## Your instructions
Would you please transcribe, exactly as written, the lines of the entries below starting at the one that holds "ATOM 105 N N" and ending at the one that holds "ATOM 128 C CA", both included?

[Stored records]
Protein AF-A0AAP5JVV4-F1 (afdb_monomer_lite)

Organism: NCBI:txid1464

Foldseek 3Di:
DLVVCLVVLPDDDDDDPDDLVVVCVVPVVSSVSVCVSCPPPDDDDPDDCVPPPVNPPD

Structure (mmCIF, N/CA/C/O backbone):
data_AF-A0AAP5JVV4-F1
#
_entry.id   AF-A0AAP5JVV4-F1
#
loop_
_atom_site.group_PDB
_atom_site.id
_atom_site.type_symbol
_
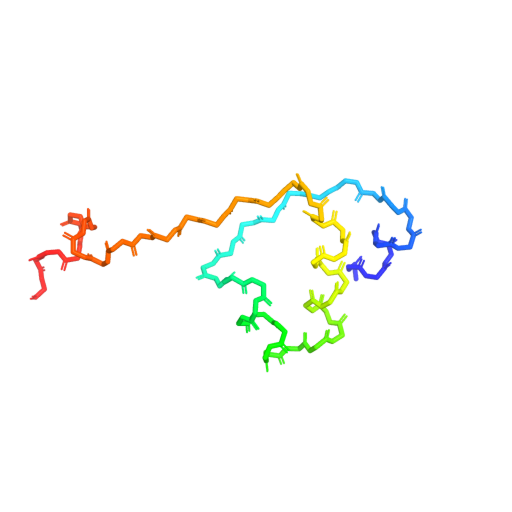atom_site.label_atom_id
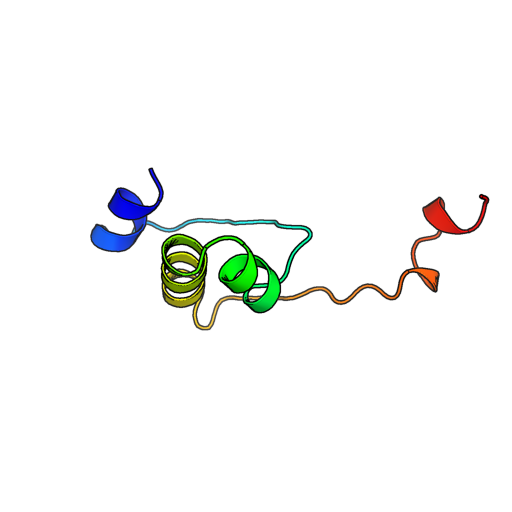
_atom_site.label_alt_id
_atom_site.label_comp_id
_atom_site.label_asym_id
_atom_site.label_entity_id
_atom_site.label_seq_id
_atom_site.pdbx_PDB_ins_code
_atom_site.Cartn_x
_atom_site.Cartn_y
_atom_site.Cartn_z
_atom_site.occupancy
_atom_site.B_iso_or_equiv
_atom_site.auth_seq_id
_atom_site.auth_comp_id
_atom_site.auth_asym_id
_atom_site.auth_atom_id
_atom_site.pdbx_PDB_model_num
ATOM 1 N N . MET A 1 1 ? 7.834 -2.321 13.732 1.00 70.31 1 MET A N 1
ATOM 2 C CA . MET A 1 1 ? 7.002 -1.092 13.784 1.00 70.31 1 MET A CA 1
ATOM 3 C C . MET A 1 1 ? 5.668 -1.220 13.032 1.00 70.31 1 MET A C 1
ATOM 5 O O . MET A 1 1 ? 4.645 -0.909 13.627 1.00 70.31 1 MET A O 1
ATOM 9 N N . ILE A 1 2 ? 5.637 -1.700 11.777 1.00 78.56 2 ILE A N 1
ATOM 10 C CA . ILE A 1 2 ? 4.395 -1.829 10.971 1.00 78.56 2 ILE A CA 1
ATOM 11 C C . ILE A 1 2 ? 3.352 -2.741 11.637 1.00 78.56 2 ILE A C 1
ATOM 13 O O . ILE A 1 2 ? 2.181 -2.385 11.702 1.00 78.56 2 ILE A O 1
ATOM 17 N N . ASN A 1 3 ? 3.783 -3.872 12.206 1.00 83.00 3 ASN A N 1
ATOM 18 C CA . ASN A 1 3 ? 2.875 -4.827 12.847 1.00 83.00 3 ASN A CA 1
ATOM 19 C C . ASN A 1 3 ? 2.071 -4.204 14.003 1.00 83.00 3 ASN A C 1
ATOM 21 O O . ASN A 1 3 ? 0.862 -4.374 14.074 1.00 83.00 3 ASN A O 1
ATOM 25 N N . TYR A 1 4 ? 2.724 -3.415 14.864 1.00 86.44 4 TYR A N 1
ATOM 26 C CA . TYR A 1 4 ? 2.048 -2.725 15.965 1.00 86.44 4 TYR A CA 1
ATOM 27 C C . TYR A 1 4 ? 0.969 -1.762 15.452 1.00 86.44 4 TYR A C 1
ATOM 29 O O . TYR A 1 4 ? -0.164 -1.802 15.918 1.00 86.44 4 TYR A O 1
ATOM 37 N N . ARG A 1 5 ? 1.285 -0.945 14.438 1.00 83.25 5 ARG A N 1
ATOM 38 C CA . ARG A 1 5 ? 0.315 -0.003 13.857 1.00 83.25 5 ARG A CA 1
ATOM 39 C C . ARG A 1 5 ? -0.838 -0.704 13.135 1.00 83.25 5 ARG A C 1
ATOM 41 O O . ARG A 1 5 ? -1.962 -0.223 13.216 1.00 83.25 5 ARG A O 1
ATOM 48 N N . ASN A 1 6 ? -0.578 -1.843 12.493 1.00 82.56 6 ASN A N 1
ATOM 49 C CA . ASN A 1 6 ? -1.609 -2.667 11.859 1.00 82.56 6 ASN A CA 1
ATOM 50 C C . ASN A 1 6 ? -2.581 -3.263 12.888 1.00 82.56 6 ASN A C 1
ATOM 52 O O . ASN A 1 6 ? -3.795 -3.133 12.723 1.00 82.56 6 ASN A O 1
ATOM 56 N N . LEU A 1 7 ? -2.047 -3.841 13.969 1.00 84.44 7 LEU A N 1
ATOM 57 C CA . LEU A 1 7 ? -2.838 -4.431 15.052 1.00 84.44 7 LEU A CA 1
ATOM 58 C C . LEU A 1 7 ? -3.657 -3.379 15.805 1.00 84.44 7 LEU A C 1
ATOM 60 O O . LEU A 1 7 ? -4.817 -3.616 16.118 1.00 84.44 7 LEU A O 1
ATOM 64 N N . GLN A 1 8 ? -3.067 -2.208 16.055 1.00 86.12 8 GLN A N 1
ATOM 65 C CA . GLN A 1 8 ? -3.704 -1.115 16.796 1.00 86.12 8 GLN A CA 1
ATOM 66 C C . GLN A 1 8 ? -4.519 -0.159 15.909 1.00 86.12 8 GLN A C 1
ATOM 68 O O . GLN A 1 8 ? -5.019 0.846 16.401 1.00 86.12 8 GLN A O 1
ATOM 73 N N . LYS A 1 9 ? -4.636 -0.439 14.601 1.00 80.75 9 LYS A N 1
ATOM 74 C CA . LYS A 1 9 ? -5.355 0.400 13.619 1.00 80.75 9 LYS A CA 1
ATOM 75 C C . LYS A 1 9 ? -4.950 1.880 13.661 1.00 80.75 9 LYS A C 1
ATOM 77 O O . LYS A 1 9 ? -5.772 2.771 13.465 1.00 80.75 9 LYS A O 1
ATOM 82 N N . LEU A 1 10 ? -3.667 2.146 13.898 1.00 85.38 10 LEU A N 1
ATOM 83 C CA . LEU A 1 10 ? -3.153 3.512 13.959 1.00 85.38 10 LEU A CA 1
ATOM 84 C C . LEU A 1 10 ? -3.010 4.087 12.542 1.00 85.38 10 LEU A C 1
ATOM 86 O O . LEU A 1 10 ? -2.499 3.385 11.661 1.00 85.38 10 LEU A O 1
ATOM 90 N N . PRO A 1 11 ? -3.408 5.353 12.312 1.00 82.81 11 PRO A N 1
ATOM 91 C CA . PRO A 1 11 ? -3.302 5.979 11.001 1.00 82.81 11 PRO A CA 1
ATOM 92 C C . PRO A 1 11 ? -1.838 6.083 10.557 1.00 82.81 11 PRO A C 1
ATOM 94 O O . PRO A 1 11 ? -0.935 6.324 11.364 1.00 82.81 11 PRO A O 1
ATOM 97 N N . MET A 1 12 ? -1.602 5.894 9.257 1.00 84.06 12 MET A N 1
ATOM 98 C CA . MET A 1 12 ? -0.281 5.999 8.636 1.00 84.06 12 MET A CA 1
ATOM 99 C C . MET A 1 12 ? -0.394 6.667 7.269 1.00 84.06 12 MET A C 1
ATOM 101 O O . MET A 1 12 ? -1.273 6.318 6.486 1.00 84.06 12 MET A O 1
ATOM 105 N N . LEU A 1 13 ? 0.536 7.574 6.973 1.00 86.50 13 LEU A N 1
ATOM 106 C CA . LEU A 1 13 ? 0.765 8.094 5.629 1.00 86.50 13 LEU A CA 1
ATOM 107 C C . LEU A 1 13 ? 2.021 7.427 5.067 1.00 86.50 13 LEU A C 1
ATOM 109 O O . LEU A 1 13 ? 3.070 7.446 5.710 1.00 86.50 13 LEU A O 1
ATOM 113 N N . ILE A 1 14 ? 1.906 6.822 3.887 1.00 84.12 14 ILE A N 1
ATOM 114 C CA . ILE A 1 14 ? 2.998 6.102 3.228 1.00 84.12 14 ILE A CA 1
ATOM 115 C C . ILE A 1 14 ? 3.127 6.648 1.810 1.00 84.12 14 ILE A C 1
ATOM 117 O O . ILE A 1 14 ? 2.148 6.683 1.069 1.00 84.12 14 ILE A O 1
ATOM 121 N N . SER A 1 15 ? 4.340 7.049 1.440 1.00 86.69 15 SER A N 1
ATOM 122 C CA . SER A 1 15 ? 4.722 7.357 0.063 1.00 86.69 15 SER A CA 1
ATOM 123 C C . SER A 1 15 ? 5.785 6.354 -0.374 1.00 86.69 15 SER A C 1
ATOM 125 O O . SER A 1 15 ? 6.655 5.996 0.420 1.00 86.69 15 SER A O 1
ATOM 127 N N . SER A 1 16 ? 5.683 5.863 -1.606 1.00 87.25 16 SER A N 1
ATOM 128 C CA . SER A 1 16 ? 6.568 4.839 -2.159 1.00 87.25 16 SER A CA 1
ATOM 129 C C . SER A 1 16 ? 6.655 4.995 -3.673 1.00 87.25 16 SER A C 1
ATOM 131 O O . SER A 1 16 ? 5.667 5.329 -4.325 1.00 87.25 16 SER A O 1
ATOM 133 N N . GLU A 1 17 ? 7.822 4.692 -4.240 1.00 87.81 17 GLU A N 1
ATOM 134 C CA . GLU A 1 17 ? 8.014 4.571 -5.692 1.00 87.81 17 GLU A CA 1
ATOM 135 C C . GLU A 1 17 ? 7.415 3.275 -6.261 1.00 87.81 17 GLU A C 1
ATOM 137 O O . GLU A 1 17 ? 7.329 3.096 -7.475 1.00 87.81 17 GLU A O 1
ATOM 142 N N . ARG A 1 18 ? 7.027 2.343 -5.384 1.00 87.12 18 ARG A N 1
ATOM 143 C CA . ARG A 1 18 ? 6.456 1.045 -5.740 1.00 87.12 18 ARG A CA 1
ATOM 144 C C . ARG A 1 18 ? 4.982 0.993 -5.380 1.00 87.12 18 ARG A C 1
ATOM 146 O O . ARG A 1 18 ? 4.589 1.408 -4.289 1.00 87.12 18 ARG A O 1
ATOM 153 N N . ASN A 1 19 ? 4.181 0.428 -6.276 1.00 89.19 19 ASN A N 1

## Output of the exercise
ATOM 105 N N . LEU A 1 13 ? 0.536 7.574 6.973 1.00 86.50 13 LEU A N 1
ATOM 106 C CA . LEU A 1 13 ? 0.765 8.094 5.629 1.00 86.50 13 LEU A CA 1
ATOM 107 C C . LEU A 1 13 ? 2.021 7.427 5.067 1.00 86.50 13 LEU A C 1
ATOM 109 O O . LEU A 1 13 ? 3.070 7.446 5.710 1.00 86.50 13 LEU A O 1
ATOM 113 N N . ILE A 1 14 ? 1.906 6.822 3.887 1.00 84.12 14 ILE A N 1
ATOM 114 C CA . ILE A 1 14 ? 2.998 6.102 3.228 1.00 84.12 14 ILE A CA 1
ATOM 115 C C . ILE A 1 14 ? 3.127 6.648 1.810 1.00 84.12 14 ILE A C 1
ATOM 117 O O . ILE A 1 14 ? 2.148 6.683 1.069 1.00 84.12 14 ILE A O 1
ATOM 121 N N . SER A 1 15 ? 4.340 7.049 1.440 1.00 86.69 15 SER A N 1
ATOM 122 C CA . SER A 1 15 ? 4.722 7.357 0.063 1.00 86.69 15 SER A CA 1
ATOM 123 C C . SER A 1 15 ? 5.785 6.354 -0.374 1.00 86.69 15 SER A C 1
ATOM 125 O O . SER A 1 15 ? 6.655 5.996 0.420 1.00 86.69 15 SER A O 1
ATOM 127 N N . SER A 1 16 ? 5.683 5.863 -1.606 1.00 87.25 16 SER A N 1
ATOM 128 C CA . SER A 1 16 ? 6.568 4.839 -2.159 1.00 87.25 16 SER A CA 1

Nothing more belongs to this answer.